EXERCISE OBJECTIVE
Range to output from the entries below: the line containing "ATOM 71 N N" through the line containing "ATOM 75 O O". Set it down exactly, ends included, nothing else.

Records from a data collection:
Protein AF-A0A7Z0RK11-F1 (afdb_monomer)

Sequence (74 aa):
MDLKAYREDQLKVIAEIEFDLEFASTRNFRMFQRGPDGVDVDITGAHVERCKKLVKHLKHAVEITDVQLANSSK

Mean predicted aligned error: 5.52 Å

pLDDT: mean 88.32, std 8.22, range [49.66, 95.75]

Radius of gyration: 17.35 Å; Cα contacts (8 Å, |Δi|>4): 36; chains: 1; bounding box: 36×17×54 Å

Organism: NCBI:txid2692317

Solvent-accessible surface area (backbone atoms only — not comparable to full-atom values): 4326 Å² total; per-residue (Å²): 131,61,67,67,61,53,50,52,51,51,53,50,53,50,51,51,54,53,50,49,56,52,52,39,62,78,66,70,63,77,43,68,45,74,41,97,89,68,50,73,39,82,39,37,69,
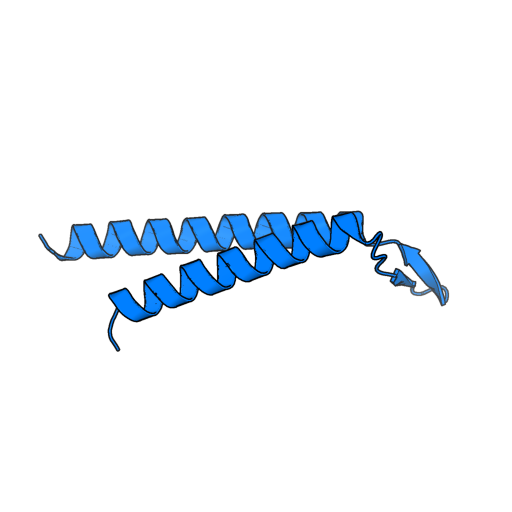65,50,53,54,49,52,53,52,49,49,52,53,51,54,51,52,52,51,52,49,54,53,51,55,63,60,72,76,112

Foldseek 3Di:
DPPVVVLVVLVVVLVVLVVVLVVCVVVVNWDWDQDPVRDTDTCNVVVSVVSVVVSVVSVVVSVVVVVVVVVVVD

Nearest PDB structures (foldseek):
  7ui9-assembly1_v  TM=3.591E-01  e=5.527E+00  Saccharomyces cerevisiae S288C

Structure (mmCIF, N/CA/C/O backbone):
data_AF-A0A7Z0RK11-F1
#
_entry.id   AF-A0A7Z0RK11-F1
#
loop_
_atom_site.group_PDB
_atom_site.id
_atom_site.type_symbol
_atom_site.label_atom_id
_atom_site.label_alt_id
_atom_site.label_comp_id
_atom_site.label_asym_id
_atom_site.label_entity_id
_atom_site.label_seq_id
_atom_site.pdbx_PDB_ins_code
_atom_site.Cartn_x
_atom_site.Cartn_y
_atom_site.Cartn_z
_atom_site.occupancy
_atom_site.B_iso_or_equiv
_atom_site.auth_seq_id
_atom_site.auth_comp_id
_atom_site.auth_asym_id
_atom_site.auth_atom_id
_atom_site.pdbx_PDB_model_num
ATOM 1 N N . MET A 1 1 ? -22.914 -6.290 10.079 1.00 59.91 1 MET A N 1
ATOM 2 C CA . MET A 1 1 ? -21.492 -6.445 9.713 1.00 59.91 1 MET A CA 1
ATOM 3 C C . MET A 1 1 ? -20.691 -6.081 10.953 1.00 59.91 1 MET A C 1
ATOM 5 O O . MET A 1 1 ? -21.021 -5.067 11.555 1.00 59.91 1 MET A O 1
ATOM 9 N N . ASP A 1 2 ? -19.762 -6.927 11.399 1.00 82.00 2 ASP A N 1
ATOM 10 C CA . ASP A 1 2 ? -18.947 -6.640 12.587 1.00 82.00 2 ASP A CA 1
ATOM 11 C C . ASP A 1 2 ? -17.868 -5.609 12.222 1.00 82.00 2 ASP A C 1
ATOM 13 O O . ASP A 1 2 ? -16.981 -5.881 11.413 1.00 82.00 2 ASP A O 1
ATOM 17 N N . LEU A 1 3 ? -17.986 -4.403 12.780 1.00 76.62 3 LEU A N 1
ATOM 18 C CA . LEU A 1 3 ? -17.094 -3.275 12.499 1.00 76.62 3 LEU A CA 1
ATOM 19 C C . LEU A 1 3 ? -15.651 -3.568 12.920 1.00 76.62 3 LEU A C 1
ATOM 21 O O . LEU A 1 3 ? -14.719 -3.065 12.294 1.00 76.62 3 LEU A O 1
ATOM 25 N N . LYS A 1 4 ? -15.459 -4.419 13.936 1.00 79.81 4 LYS A N 1
ATOM 26 C CA . LYS A 1 4 ? -14.129 -4.847 14.367 1.00 79.81 4 LYS A CA 1
ATOM 27 C C . LYS A 1 4 ? -13.483 -5.761 13.327 1.00 79.81 4 LYS A C 1
ATOM 29 O O . LYS A 1 4 ? -12.340 -5.524 12.949 1.00 79.81 4 LYS A O 1
ATOM 34 N N . ALA A 1 5 ? -14.230 -6.743 12.825 1.00 84.81 5 ALA A N 1
ATOM 35 C CA . ALA A 1 5 ? -13.758 -7.629 11.762 1.00 84.81 5 ALA A CA 1
ATOM 36 C C . ALA A 1 5 ? -13.438 -6.847 10.475 1.00 84.81 5 ALA A C 1
ATOM 38 O O . ALA A 1 5 ? -12.398 -7.058 9.861 1.00 84.81 5 ALA A O 1
ATOM 39 N N . TYR A 1 6 ? -14.281 -5.874 10.112 1.00 85.00 6 TYR A N 1
ATOM 40 C CA . TYR A 1 6 ? -14.044 -5.017 8.947 1.00 85.00 6 TYR A CA 1
ATOM 41 C C . TYR A 1 6 ? -12.764 -4.172 9.080 1.00 85.00 6 TYR A C 1
ATOM 43 O O . TYR A 1 6 ? -12.005 -4.037 8.122 1.00 85.00 6 TYR A O 1
ATOM 51 N N . ARG A 1 7 ? -12.482 -3.646 10.277 1.00 86.19 7 ARG A N 1
ATOM 52 C CA . ARG A 1 7 ? -11.241 -2.917 10.578 1.00 86.19 7 ARG A CA 1
ATOM 53 C C . ARG A 1 7 ? -10.002 -3.808 10.467 1.00 86.19 7 ARG A C 1
ATOM 55 O O . ARG A 1 7 ? -8.985 -3.385 9.919 1.00 86.19 7 ARG A O 1
ATOM 62 N N . GLU A 1 8 ? -10.065 -5.018 11.015 1.00 88.19 8 GLU A N 1
ATOM 63 C CA . GLU A 1 8 ? -8.960 -5.983 10.948 1.00 88.19 8 GLU A CA 1
ATOM 64 C C . GLU A 1 8 ? -8.650 -6.370 9.495 1.00 88.19 8 GLU A C 1
ATOM 66 O O . GLU A 1 8 ? -7.481 -6.367 9.102 1.00 88.19 8 GLU A O 1
ATOM 71 N N . ASP A 1 9 ? -9.681 -6.568 8.670 1.00 91.12 9 ASP A N 1
ATOM 72 C CA . ASP A 1 9 ? -9.528 -6.795 7.230 1.00 91.12 9 ASP A CA 1
ATOM 73 C C . ASP A 1 9 ? -8.877 -5.597 6.518 1.00 91.12 9 ASP A C 1
ATOM 75 O O . ASP A 1 9 ? -7.958 -5.781 5.718 1.00 91.12 9 ASP A O 1
ATOM 79 N N . GLN A 1 10 ? -9.281 -4.360 6.832 1.00 90.44 10 GLN A N 1
ATOM 80 C CA . GLN A 1 10 ? -8.666 -3.160 6.250 1.00 90.44 10 GLN A CA 1
ATOM 81 C C . GLN A 1 10 ? -7.171 -3.057 6.577 1.00 90.44 10 GLN A C 1
ATOM 83 O O . GLN A 1 10 ? -6.362 -2.776 5.691 1.00 90.44 10 GLN A O 1
ATOM 88 N N . LEU A 1 11 ? -6.788 -3.305 7.833 1.00 92.88 11 LEU A N 1
ATOM 89 C CA . LEU A 1 11 ? -5.384 -3.284 8.250 1.00 92.88 11 LEU A CA 1
ATOM 90 C C . LEU A 1 11 ? -4.571 -4.391 7.575 1.00 92.88 11 LEU A C 1
ATOM 92 O O . LEU A 1 11 ? -3.431 -4.150 7.177 1.00 92.88 11 LEU A O 1
ATOM 96 N N . LYS A 1 12 ? -5.159 -5.578 7.409 1.00 94.62 12 LYS A N 1
ATOM 97 C CA . LYS A 1 12 ? -4.521 -6.697 6.715 1.00 94.62 12 LYS A CA 1
ATOM 98 C C . LYS A 1 12 ? -4.240 -6.361 5.249 1.00 94.62 12 LYS A C 1
ATOM 100 O O . LYS A 1 12 ? -3.105 -6.510 4.810 1.00 94.62 12 LYS A O 1
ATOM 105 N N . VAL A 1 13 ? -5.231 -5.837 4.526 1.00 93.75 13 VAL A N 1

SOLUTION TO THE EXERCISE
ATOM 71 N N . ASP A 1 9 ? -9.681 -6.568 8.670 1.00 91.12 9 ASP A N 1
ATOM 72 C CA . ASP A 1 9 ? -9.528 -6.795 7.230 1.00 91.12 9 ASP A CA 1
ATOM 73 C C . ASP A 1 9 ? -8.877 -5.597 6.518 1.00 91.12 9 ASP A C 1
ATOM 75 O O . ASP A 1 9 ? -7.958 -5.781 5.718 1.00 91.12 9 ASP A O 1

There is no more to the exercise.